Further, a manual sheet feeding unit 42 to conduct a manual sheet
feeding is provided at the side. One sheet feeding unit is selected
from the sheet feeding units 41(A), 41(B), and 41(C), and a sheet P
is fed from the selected sheet feeding unit and conveyed along a
conveyance passage 40 by guide rollers 43. Then, the sheet P is
stopped temporary by a pair of registration rollers 44 such that
the inclination of the sheet P is corrected. Thereafter, the sheet
P is conveyed again along the conveyance passage 40 and guided to a
transfer position Bo via pre-transfer rollers 43a, a sheet feeding
passage 46 and a proceeding guide plate 47. At the transfer
position Bo, the toner image on the photoreceptor 21 is transferred
onto the sheet P by the transfer electrode 24. Then, the sheet P is
separated from the surface of the photoreceptor 21 by the
separating electrode 25 and loaded on a conveying belt 454 of a
conveying belt device 45 with which the sheet p is conveyed to a
fixing device 50.
[0045] The fixing device 50 comprises a heating roller 51 and a
pressing roller 59, and the heating roller 51 is provided with a
heat source. Here, the heating roller 51 also acts as a rotating
body driving member. The fixing device 50 makes the sheet P to pass
through between the heating roller 51 and the pressing roller 59,
whereby the toner image on the sheet P is fixed with heat and
pressure.
[0046] As shown in FIG. 2, a passage switching gate 171 is shifted
to an A-side. Therefore, the sheet P having completed the fixing
process for its toner image passes through a passage switching gate
171 and is subjected to a decurl process by a decurling mechanism
173 so that a curl on the sheet P is corrected. Thereafter, the
sheet P is conveyed to a discharged sheet reversing section 170. In
the discharged sheet reversing section 170, when the back end of
the sheet P proceeds just before a pair of first conveying rollers
176 located the most downstream position of the discharged sheet
reversing section 170, the sheet p is applied with a switch back
operation by the discharged sheet reversing section 170 capable of
switching the conveying direction to any one of the normal and
reverse direction. After the sheet p has been applied with the
switch back operation, the back end of the sheet P up to this time
is now made to the leading end, and the sheet is discharged onto a
discharged sheet tray 81 via a discharged sheet reversing passage
91. Here, at the upstream position of the pair of first conveying
rollers 176, there is provided a first back end detecting sensor
178A to detect the passing timing of the back end of the sheet P.

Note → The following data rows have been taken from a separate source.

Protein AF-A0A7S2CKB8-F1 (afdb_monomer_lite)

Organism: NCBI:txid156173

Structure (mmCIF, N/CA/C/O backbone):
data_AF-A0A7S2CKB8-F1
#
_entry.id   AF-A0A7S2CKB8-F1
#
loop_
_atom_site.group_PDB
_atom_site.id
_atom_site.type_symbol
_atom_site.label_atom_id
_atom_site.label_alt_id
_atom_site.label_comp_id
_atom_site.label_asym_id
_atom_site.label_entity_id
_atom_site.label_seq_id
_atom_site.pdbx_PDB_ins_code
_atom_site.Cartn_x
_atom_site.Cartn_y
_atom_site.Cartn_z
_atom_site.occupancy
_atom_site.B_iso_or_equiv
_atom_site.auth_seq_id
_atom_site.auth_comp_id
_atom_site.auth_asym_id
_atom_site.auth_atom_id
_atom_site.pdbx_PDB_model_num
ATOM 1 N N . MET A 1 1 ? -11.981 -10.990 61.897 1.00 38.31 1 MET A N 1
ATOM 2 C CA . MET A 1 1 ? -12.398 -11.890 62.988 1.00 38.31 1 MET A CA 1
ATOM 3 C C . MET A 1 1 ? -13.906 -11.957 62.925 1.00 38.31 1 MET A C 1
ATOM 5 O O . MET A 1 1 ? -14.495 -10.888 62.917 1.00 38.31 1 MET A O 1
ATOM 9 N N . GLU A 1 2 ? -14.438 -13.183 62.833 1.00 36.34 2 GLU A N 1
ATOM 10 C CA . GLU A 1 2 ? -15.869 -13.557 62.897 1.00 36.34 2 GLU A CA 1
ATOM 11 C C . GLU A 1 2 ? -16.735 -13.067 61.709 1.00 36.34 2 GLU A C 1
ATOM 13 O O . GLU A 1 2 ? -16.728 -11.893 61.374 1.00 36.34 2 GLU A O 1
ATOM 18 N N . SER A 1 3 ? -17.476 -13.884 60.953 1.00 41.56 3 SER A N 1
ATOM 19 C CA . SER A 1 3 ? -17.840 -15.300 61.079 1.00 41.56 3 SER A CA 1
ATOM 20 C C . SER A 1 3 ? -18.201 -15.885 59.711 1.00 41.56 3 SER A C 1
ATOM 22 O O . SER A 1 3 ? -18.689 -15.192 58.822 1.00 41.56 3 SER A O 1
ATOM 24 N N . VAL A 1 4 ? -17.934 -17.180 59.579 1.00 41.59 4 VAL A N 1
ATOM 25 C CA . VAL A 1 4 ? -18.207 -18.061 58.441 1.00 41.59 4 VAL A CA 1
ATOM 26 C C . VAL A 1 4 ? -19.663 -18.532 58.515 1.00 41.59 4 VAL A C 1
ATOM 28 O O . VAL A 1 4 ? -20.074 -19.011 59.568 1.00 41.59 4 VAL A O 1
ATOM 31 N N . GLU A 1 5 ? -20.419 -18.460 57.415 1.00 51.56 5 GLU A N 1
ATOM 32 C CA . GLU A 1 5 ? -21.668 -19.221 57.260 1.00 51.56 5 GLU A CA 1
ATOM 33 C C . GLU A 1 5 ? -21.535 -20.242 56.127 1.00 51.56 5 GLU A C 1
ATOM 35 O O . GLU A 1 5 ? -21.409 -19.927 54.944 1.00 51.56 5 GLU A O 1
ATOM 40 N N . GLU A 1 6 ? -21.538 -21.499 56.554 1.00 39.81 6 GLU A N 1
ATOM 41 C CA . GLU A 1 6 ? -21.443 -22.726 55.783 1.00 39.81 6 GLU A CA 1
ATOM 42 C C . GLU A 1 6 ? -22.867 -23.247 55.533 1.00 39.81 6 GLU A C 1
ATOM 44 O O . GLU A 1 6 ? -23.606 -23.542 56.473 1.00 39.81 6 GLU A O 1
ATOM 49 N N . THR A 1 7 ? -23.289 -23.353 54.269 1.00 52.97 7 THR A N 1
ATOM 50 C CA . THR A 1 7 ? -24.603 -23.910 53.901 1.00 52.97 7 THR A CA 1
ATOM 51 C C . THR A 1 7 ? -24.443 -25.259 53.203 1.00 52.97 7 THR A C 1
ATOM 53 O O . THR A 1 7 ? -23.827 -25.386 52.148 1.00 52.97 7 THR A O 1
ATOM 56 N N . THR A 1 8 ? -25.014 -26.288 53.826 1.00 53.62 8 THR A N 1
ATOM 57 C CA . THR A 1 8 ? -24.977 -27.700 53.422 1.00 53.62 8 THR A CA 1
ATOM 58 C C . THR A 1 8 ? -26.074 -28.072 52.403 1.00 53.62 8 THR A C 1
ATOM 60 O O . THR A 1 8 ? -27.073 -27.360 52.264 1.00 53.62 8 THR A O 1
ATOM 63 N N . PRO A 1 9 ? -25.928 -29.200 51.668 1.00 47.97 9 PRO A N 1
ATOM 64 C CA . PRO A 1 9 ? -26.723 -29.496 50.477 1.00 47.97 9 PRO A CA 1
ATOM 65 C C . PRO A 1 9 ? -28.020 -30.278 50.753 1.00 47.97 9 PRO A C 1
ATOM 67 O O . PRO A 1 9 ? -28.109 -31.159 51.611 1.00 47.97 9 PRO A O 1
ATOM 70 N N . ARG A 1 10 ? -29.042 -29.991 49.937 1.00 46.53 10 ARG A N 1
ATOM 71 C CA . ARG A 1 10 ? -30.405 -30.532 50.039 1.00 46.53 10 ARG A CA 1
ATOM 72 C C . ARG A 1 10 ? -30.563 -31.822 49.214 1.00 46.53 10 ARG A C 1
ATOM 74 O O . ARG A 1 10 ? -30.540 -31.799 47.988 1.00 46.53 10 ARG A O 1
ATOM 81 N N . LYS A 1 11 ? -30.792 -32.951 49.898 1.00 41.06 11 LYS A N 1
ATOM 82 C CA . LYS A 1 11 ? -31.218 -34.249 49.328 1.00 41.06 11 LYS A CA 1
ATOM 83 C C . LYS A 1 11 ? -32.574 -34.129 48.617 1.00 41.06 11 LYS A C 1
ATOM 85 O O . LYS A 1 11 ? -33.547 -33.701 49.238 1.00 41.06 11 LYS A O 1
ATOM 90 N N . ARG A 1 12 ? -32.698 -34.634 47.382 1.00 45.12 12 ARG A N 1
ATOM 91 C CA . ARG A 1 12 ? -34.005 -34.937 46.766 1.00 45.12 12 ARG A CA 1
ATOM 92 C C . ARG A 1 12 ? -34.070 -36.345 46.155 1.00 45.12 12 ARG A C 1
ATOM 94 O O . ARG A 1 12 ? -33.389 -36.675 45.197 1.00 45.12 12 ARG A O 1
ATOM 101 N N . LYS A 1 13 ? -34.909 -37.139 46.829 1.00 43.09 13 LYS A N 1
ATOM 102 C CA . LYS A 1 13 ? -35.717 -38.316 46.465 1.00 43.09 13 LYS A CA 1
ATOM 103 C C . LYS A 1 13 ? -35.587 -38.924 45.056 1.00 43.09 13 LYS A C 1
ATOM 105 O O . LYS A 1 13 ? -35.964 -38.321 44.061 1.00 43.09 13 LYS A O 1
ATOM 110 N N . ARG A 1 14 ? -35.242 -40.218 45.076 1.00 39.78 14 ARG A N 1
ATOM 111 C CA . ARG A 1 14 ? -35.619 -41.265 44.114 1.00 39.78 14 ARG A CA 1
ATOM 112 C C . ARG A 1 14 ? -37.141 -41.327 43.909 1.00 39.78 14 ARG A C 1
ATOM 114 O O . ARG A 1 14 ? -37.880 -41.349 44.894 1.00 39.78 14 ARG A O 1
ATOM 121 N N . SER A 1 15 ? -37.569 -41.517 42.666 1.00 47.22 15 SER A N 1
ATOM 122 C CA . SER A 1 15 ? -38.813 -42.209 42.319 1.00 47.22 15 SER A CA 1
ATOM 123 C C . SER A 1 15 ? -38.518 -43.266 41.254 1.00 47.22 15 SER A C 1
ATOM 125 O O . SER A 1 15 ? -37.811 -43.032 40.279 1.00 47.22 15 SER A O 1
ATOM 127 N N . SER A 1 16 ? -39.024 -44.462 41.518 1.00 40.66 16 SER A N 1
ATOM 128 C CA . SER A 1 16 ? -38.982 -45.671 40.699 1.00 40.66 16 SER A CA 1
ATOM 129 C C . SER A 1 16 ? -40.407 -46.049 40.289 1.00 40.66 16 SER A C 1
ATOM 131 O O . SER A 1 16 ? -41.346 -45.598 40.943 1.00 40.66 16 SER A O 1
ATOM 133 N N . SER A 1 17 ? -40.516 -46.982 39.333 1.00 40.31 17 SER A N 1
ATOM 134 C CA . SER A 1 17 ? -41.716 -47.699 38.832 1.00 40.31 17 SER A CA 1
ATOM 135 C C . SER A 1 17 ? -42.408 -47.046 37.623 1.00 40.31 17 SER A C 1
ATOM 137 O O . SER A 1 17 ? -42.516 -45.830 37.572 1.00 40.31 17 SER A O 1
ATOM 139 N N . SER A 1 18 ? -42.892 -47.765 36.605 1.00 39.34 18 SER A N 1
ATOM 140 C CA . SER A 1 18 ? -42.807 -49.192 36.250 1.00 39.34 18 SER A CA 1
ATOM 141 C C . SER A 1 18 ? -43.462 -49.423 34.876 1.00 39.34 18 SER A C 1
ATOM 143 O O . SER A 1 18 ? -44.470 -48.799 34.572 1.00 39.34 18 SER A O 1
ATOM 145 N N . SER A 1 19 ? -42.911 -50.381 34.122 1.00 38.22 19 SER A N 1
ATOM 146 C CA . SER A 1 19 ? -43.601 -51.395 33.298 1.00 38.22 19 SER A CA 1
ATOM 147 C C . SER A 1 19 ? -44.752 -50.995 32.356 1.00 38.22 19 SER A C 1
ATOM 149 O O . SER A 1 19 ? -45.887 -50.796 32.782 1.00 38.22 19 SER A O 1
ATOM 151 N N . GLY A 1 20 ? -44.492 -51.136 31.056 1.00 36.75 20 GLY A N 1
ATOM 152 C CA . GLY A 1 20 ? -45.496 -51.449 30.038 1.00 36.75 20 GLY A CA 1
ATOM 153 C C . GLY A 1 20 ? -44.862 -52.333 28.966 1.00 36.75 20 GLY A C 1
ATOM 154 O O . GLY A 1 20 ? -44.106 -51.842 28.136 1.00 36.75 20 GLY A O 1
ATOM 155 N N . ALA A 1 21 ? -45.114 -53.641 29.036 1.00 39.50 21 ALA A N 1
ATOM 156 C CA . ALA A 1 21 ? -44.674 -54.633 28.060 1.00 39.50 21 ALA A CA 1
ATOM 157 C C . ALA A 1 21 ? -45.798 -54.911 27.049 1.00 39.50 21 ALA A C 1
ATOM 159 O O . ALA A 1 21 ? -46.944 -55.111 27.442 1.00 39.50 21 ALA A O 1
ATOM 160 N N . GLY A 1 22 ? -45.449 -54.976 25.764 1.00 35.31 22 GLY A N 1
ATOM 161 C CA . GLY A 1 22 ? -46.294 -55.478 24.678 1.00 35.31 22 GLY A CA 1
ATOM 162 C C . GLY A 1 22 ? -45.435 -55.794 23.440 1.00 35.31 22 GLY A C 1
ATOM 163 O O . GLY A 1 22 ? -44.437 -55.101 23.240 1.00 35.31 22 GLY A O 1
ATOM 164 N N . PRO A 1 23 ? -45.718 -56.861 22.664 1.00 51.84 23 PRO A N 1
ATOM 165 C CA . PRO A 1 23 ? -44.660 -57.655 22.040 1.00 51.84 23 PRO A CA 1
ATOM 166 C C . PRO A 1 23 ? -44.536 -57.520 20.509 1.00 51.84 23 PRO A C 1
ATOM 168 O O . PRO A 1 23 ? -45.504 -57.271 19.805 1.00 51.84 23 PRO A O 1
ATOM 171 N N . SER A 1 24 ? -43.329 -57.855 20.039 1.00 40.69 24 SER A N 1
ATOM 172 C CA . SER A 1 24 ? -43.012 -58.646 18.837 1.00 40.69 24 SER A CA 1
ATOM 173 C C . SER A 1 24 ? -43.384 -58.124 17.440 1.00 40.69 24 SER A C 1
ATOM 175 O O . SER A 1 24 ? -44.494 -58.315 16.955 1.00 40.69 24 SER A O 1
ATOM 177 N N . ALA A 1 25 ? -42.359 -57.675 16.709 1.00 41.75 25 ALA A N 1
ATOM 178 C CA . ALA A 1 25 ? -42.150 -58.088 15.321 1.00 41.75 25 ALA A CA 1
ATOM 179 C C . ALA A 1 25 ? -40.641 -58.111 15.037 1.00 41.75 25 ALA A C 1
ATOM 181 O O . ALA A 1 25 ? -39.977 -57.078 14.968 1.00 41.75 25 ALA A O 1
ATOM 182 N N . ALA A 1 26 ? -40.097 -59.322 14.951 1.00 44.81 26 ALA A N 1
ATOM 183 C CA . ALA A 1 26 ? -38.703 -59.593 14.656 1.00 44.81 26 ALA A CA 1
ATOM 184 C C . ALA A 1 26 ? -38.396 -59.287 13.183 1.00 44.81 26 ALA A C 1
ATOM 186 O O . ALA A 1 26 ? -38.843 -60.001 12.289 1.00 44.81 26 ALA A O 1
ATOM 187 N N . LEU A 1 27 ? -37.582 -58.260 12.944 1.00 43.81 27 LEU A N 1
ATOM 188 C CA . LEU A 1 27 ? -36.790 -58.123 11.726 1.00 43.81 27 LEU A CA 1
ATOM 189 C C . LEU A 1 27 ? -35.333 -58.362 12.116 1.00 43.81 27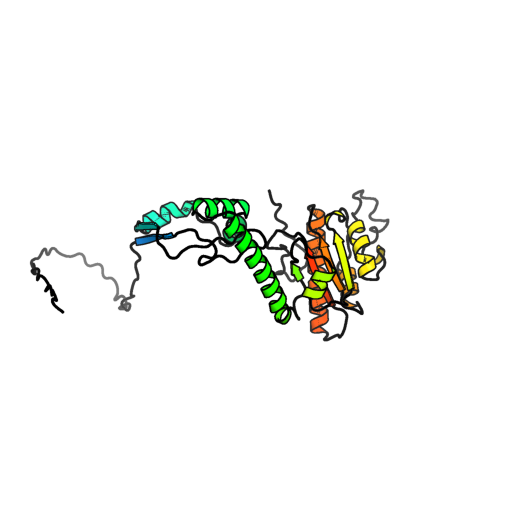 LEU A C 1
ATOM 191 O O . LEU A 1 27 ? -34.726 -57.584 12.849 1.00 43.81 27 LEU A O 1
ATOM 195 N N . GLN A 1 28 ? -34.820 -59.508 11.676 1.00 49.41 28 GLN A N 1
ATOM 196 C CA . GLN A 1 28 ? -33.431 -59.921 11.816 1.00 49.41 28 GLN A CA 1
ATOM 197 C C . GLN A 1 28 ? -32.531 -58.913 11.093 1.00 49.41 28 GLN A C 1
ATOM 199 O O . GLN A 1 28 ? -32.359 -58.977 9.879 1.00 49.41 28 GLN A O 1
ATOM 204 N N . ALA A 1 29 ? -31.953 -57.981 11.846 1.00 47.47 29 ALA A N 1
ATOM 205 C CA . ALA A 1 29 ? -30.776 -57.246 11.420 1.00 47.47 29 ALA A CA 1
ATOM 206 C C . ALA A 1 29 ? -29.539 -58.007 11.910 1.00 47.47 29 ALA A C 1
ATOM 208 O O . ALA A 1 29 ? -29.467 -58.420 13.069 1.00 47.47 29 ALA A O 1
ATOM 209 N N . ALA A 1 30 ? -28.597 -58.219 10.994 1.00 52.50 30 ALA A N 1
ATOM 210 C CA . ALA A 1 30 ? -27.288 -58.818 11.227 1.00 52.50 30 ALA A CA 1
ATOM 211 C C . ALA A 1 30 ? -26.587 -58.229 12.472 1.00 52.50 30 ALA A C 1
ATOM 213 O O . ALA A 1 30 ? -26.869 -57.084 12.838 1.00 52.50 30 ALA A O 1
ATOM 214 N N . PRO A 1 31 ? -25.650 -58.959 13.113 1.00 45.78 31 PRO A N 1
ATOM 215 C CA . PRO A 1 31 ? -24.879 -58.429 14.229 1.00 45.78 31 PRO A CA 1
ATOM 216 C C . PRO A 1 31 ? -24.017 -57.268 13.726 1.00 45.78 31 PRO A C 1
ATOM 218 O O . PRO A 1 31 ? -22.914 -57.453 13.214 1.00 45.78 31 PRO A O 1
ATOM 221 N N . SER A 1 32 ? -24.557 -56.055 13.848 1.00 55.75 32 SER A N 1
ATOM 222 C CA . SER A 1 32 ? -23.813 -54.816 13.705 1.00 55.75 32 SER A CA 1
ATOM 223 C C . SER A 1 32 ? -22.667 -54.896 14.697 1.00 55.75 32 SER A C 1
ATOM 225 O O . SER A 1 32 ? -22.900 -54.923 15.907 1.00 55.75 32 SER A O 1
ATOM 227 N N . ALA A 1 33 ? -21.444 -54.963 14.172 1.00 59.97 33 ALA A N 1
ATOM 228 C CA . ALA A 1 33 ? -20.224 -54.803 14.940 1.00 59.97 33 ALA A CA 1
ATOM 229 C C . ALA A 1 33 ? -20.443 -53.682 15.961 1.00 59.97 33 ALA A C 1
ATOM 231 O O . ALA A 1 33 ? -20.910 -52.600 15.594 1.00 59.97 33 ALA A O 1
ATOM 232 N N . ALA A 1 34 ? -20.204 -53.983 17.239 1.00 61.19 34 ALA A N 1
ATOM 233 C CA . ALA A 1 34 ? -20.352 -53.039 18.332 1.00 61.19 34 ALA A CA 1
ATOM 234 C C . ALA A 1 34 ? -19.429 -51.846 18.057 1.00 61.19 34 ALA A C 1
ATOM 236 O O . ALA A 1 34 ? -18.236 -51.878 18.353 1.00 61.19 34 ALA A O 1
ATOM 237 N N . ALA A 1 35 ? -19.979 -50.820 17.408 1.00 64.44 35 ALA A N 1
ATOM 238 C CA . ALA A 1 35 ? -19.284 -49.578 17.166 1.00 64.44 35 ALA A CA 1
ATOM 239 C C . ALA A 1 35 ? -18.939 -49.013 18.540 1.00 64.44 35 ALA A C 1
ATOM 241 O O . ALA A 1 35 ? -19.828 -48.823 19.375 1.00 64.44 35 ALA A O 1
ATOM 242 N N . ALA A 1 36 ? -17.645 -48.795 18.781 1.00 68.56 36 ALA A N 1
ATOM 243 C CA . ALA A 1 36 ? -17.165 -48.134 19.983 1.00 68.56 36 ALA A CA 1
ATOM 244 C C . ALA A 1 36 ? -18.036 -46.894 20.262 1.00 68.56 36 ALA A C 1
ATOM 246 O O . ALA A 1 36 ? -18.414 -46.208 19.303 1.00 68.56 36 ALA A O 1
ATOM 247 N N . PRO A 1 37 ? -18.393 -46.608 21.528 1.00 67.69 37 PRO A N 1
ATOM 248 C CA . PRO A 1 37 ? -19.228 -45.464 21.861 1.00 67.69 37 PRO A CA 1
ATOM 249 C C . PRO A 1 37 ? -18.551 -44.195 21.341 1.00 67.69 37 PRO A C 1
ATOM 251 O O . PRO A 1 37 ? -17.582 -43.705 21.915 1.00 67.69 37 PRO A O 1
ATOM 254 N N . ARG A 1 38 ? -19.036 -43.685 20.204 1.00 75.06 38 ARG A N 1
ATOM 255 C CA . ARG A 1 38 ? -18.557 -42.429 19.633 1.00 75.06 38 ARG A CA 1
ATOM 256 C C . ARG A 1 38 ? -19.050 -41.342 20.572 1.00 75.06 38 ARG A C 1
ATOM 258 O O . ARG A 1 38 ? -20.255 -41.105 20.658 1.00 75.06 38 ARG A O 1
ATOM 265 N N . THR A 1 39 ? -18.132 -40.712 21.290 1.00 80.25 39 THR A N 1
ATOM 266 C CA . THR A 1 39 ? -18.392 -39.490 22.045 1.00 80.25 39 THR A CA 1
ATOM 267 C C . THR A 1 39 ? -18.905 -38.439 21.066 1.00 80.25 39 THR A C 1
ATOM 269 O O . THR A 1 39 ? -18.156 -37.883 20.268 1.00 80.25 39 THR A O 1
ATOM 272 N N . ARG A 1 40 ? -20.221 -38.220 21.062 1.00 84.12 40 ARG A N 1
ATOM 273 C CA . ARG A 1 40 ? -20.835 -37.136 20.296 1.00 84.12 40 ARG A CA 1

Therefore, the switch back operation to reverse the rotation of a
plurality of paired conveying rollers in the discharged sheet
reversing section 170 is actuated on the basis of detection signals
of the first back end detecting sensor 178A.
[0047] Hitherto, the case that an image is formed on one side of a
sheet P has been explained.
[0048] On the other hand, in another case that images are formed on
both sides of a sheet P, a sheet P in which an image has been
transferred and fixed onto one side (obverse side) thereof, is
conveyed in the arrowed direction of a dotted line as shown in FIG.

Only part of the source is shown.